▶ _To do_
Go through the entries below. Copy each line in which "adenosyl" appears.

▶ _Data extracts_
===============
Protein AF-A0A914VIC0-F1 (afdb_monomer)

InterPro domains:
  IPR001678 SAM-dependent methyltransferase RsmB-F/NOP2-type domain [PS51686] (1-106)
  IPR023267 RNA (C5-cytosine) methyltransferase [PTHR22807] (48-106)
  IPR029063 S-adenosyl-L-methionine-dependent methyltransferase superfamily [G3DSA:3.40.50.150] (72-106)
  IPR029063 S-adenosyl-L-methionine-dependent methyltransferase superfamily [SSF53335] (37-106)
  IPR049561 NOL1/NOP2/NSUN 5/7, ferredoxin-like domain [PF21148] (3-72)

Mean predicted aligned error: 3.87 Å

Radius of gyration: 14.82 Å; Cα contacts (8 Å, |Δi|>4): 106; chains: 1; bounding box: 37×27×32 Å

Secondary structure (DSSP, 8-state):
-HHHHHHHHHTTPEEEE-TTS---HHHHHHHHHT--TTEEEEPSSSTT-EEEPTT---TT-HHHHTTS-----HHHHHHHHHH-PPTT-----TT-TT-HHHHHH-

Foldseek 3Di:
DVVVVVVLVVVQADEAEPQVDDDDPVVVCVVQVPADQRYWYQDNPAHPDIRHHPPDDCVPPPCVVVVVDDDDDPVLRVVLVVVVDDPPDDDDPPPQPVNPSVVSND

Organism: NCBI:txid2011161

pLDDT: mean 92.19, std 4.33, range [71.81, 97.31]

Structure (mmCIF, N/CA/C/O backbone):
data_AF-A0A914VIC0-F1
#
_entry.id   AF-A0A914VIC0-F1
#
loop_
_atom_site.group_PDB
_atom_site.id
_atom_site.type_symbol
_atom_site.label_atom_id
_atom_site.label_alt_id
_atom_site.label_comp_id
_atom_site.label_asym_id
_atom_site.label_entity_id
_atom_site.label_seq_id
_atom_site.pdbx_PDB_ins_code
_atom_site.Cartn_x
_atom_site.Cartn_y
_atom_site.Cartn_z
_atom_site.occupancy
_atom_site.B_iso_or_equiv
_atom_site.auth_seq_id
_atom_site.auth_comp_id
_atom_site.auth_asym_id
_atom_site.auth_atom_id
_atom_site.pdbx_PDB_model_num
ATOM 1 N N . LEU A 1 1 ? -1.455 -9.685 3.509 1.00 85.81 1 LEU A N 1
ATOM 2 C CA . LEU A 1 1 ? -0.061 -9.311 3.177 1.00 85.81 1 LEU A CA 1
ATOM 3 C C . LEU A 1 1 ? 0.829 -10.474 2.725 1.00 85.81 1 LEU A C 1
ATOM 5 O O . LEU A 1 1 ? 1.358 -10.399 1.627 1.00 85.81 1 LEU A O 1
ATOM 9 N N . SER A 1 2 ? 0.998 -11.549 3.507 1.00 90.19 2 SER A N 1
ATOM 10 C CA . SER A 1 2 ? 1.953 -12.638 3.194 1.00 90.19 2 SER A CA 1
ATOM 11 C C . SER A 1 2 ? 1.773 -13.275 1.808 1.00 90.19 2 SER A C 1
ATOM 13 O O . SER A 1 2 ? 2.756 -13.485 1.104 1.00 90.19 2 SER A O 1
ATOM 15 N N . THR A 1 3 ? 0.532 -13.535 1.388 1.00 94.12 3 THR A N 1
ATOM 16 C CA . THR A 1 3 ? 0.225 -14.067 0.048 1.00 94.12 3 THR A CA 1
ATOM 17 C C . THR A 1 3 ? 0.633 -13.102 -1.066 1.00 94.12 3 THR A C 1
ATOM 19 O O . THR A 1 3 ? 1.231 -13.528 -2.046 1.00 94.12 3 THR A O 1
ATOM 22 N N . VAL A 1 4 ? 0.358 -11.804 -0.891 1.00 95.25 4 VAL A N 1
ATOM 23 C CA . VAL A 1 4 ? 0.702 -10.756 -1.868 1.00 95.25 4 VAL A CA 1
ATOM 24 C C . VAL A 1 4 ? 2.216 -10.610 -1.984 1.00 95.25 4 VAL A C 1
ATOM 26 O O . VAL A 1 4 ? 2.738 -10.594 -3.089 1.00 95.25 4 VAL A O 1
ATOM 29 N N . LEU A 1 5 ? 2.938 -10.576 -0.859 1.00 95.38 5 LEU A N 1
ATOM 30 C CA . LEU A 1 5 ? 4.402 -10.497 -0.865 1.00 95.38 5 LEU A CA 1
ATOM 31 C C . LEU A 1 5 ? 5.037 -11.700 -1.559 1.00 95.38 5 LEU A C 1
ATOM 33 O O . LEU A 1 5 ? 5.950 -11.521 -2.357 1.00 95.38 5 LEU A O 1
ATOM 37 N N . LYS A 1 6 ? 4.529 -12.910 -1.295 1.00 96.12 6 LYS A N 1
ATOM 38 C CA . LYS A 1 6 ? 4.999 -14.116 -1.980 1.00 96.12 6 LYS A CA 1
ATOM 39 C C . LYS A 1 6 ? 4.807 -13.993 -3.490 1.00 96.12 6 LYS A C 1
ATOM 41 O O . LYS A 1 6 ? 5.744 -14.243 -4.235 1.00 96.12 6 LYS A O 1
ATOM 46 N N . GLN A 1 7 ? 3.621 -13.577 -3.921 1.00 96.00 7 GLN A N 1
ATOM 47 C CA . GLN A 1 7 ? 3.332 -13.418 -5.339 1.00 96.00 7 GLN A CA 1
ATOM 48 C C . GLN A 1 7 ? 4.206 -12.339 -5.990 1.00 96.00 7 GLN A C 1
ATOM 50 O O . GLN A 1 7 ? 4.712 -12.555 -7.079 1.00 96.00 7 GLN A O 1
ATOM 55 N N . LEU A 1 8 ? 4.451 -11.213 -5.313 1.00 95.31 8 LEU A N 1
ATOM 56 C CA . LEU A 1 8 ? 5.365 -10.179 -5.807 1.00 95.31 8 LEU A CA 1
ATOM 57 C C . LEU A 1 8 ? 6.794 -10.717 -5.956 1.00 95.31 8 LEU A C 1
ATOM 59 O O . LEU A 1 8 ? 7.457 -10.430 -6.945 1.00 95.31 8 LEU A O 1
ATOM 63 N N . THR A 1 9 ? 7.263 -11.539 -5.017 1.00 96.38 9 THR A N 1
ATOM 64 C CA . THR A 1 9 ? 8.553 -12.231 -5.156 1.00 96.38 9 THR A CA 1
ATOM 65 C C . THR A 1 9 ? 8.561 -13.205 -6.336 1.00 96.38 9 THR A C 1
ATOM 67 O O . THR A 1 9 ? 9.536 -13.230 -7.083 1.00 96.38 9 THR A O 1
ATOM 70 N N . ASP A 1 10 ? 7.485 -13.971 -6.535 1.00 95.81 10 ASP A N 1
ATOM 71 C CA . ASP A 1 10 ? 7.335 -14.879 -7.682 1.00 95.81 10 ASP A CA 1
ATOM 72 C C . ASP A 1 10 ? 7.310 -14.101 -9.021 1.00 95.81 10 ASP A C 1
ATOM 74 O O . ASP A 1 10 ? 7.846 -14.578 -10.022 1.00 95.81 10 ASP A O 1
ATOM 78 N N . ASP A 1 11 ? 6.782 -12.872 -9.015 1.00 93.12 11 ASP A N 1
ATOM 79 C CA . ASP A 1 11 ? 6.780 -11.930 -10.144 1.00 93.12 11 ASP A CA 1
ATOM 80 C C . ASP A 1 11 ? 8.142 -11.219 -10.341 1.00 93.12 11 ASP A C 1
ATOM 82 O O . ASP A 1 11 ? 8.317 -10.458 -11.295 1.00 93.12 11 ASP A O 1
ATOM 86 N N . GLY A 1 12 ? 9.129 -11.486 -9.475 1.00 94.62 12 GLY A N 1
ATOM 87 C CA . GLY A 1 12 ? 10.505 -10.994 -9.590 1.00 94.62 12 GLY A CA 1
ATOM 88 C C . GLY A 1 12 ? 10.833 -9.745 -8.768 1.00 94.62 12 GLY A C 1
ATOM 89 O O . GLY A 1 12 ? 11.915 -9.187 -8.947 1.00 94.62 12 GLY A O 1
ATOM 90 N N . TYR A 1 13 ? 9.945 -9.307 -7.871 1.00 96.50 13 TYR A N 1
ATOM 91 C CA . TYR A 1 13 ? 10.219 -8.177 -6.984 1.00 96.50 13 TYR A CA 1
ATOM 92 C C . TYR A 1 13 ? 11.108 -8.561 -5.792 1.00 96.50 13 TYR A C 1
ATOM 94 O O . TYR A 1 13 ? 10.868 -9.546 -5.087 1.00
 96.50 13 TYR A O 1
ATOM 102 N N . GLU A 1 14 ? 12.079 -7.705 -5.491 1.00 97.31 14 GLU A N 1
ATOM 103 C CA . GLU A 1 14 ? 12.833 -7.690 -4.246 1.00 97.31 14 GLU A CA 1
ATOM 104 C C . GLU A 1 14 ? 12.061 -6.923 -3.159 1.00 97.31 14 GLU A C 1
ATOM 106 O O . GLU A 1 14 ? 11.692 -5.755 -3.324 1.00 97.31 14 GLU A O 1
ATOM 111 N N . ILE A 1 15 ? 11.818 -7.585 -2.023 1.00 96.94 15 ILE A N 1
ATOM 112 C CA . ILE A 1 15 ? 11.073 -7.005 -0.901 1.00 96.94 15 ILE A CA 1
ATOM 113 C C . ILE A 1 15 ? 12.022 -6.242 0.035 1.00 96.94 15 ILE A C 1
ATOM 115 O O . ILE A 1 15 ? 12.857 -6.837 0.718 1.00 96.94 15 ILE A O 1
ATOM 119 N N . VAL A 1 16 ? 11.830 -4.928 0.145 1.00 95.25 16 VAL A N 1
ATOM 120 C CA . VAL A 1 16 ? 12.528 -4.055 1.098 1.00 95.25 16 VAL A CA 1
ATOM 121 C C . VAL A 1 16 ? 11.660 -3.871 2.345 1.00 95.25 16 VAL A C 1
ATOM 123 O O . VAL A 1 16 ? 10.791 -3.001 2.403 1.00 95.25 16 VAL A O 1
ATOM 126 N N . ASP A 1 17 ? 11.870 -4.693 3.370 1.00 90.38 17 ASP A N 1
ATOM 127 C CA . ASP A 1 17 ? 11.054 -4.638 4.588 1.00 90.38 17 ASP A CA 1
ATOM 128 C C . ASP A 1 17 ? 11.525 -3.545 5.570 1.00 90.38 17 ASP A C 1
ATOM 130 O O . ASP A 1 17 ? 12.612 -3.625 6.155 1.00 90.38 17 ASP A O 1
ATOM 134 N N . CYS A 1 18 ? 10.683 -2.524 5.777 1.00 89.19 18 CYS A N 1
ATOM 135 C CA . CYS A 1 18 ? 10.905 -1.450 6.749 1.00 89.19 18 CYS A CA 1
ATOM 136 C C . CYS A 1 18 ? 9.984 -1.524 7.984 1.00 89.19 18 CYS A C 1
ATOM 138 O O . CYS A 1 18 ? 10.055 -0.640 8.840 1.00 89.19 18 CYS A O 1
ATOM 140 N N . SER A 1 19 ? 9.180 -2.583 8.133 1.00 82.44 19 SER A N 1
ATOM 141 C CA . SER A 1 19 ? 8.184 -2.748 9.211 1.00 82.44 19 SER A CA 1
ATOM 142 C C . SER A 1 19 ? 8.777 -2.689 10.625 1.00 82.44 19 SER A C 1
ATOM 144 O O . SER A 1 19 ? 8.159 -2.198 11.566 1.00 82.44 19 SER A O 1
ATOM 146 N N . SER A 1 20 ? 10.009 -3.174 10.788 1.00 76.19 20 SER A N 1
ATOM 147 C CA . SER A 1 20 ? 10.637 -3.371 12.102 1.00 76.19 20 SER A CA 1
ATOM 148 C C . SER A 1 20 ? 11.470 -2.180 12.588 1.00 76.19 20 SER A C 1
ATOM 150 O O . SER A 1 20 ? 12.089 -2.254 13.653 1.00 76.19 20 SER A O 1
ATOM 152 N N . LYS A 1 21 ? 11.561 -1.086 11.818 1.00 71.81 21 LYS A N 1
===============
▶ _Response below_
  IPR029063 S-adenosyl-L-methionine-dependent methyltransferase superfamily [G3DSA:3.40.50.150] (72-106)
  IPR029063 S-adenosyl-L-methionine-dependent methyltransferase superfamily [SSF53335] (37-106)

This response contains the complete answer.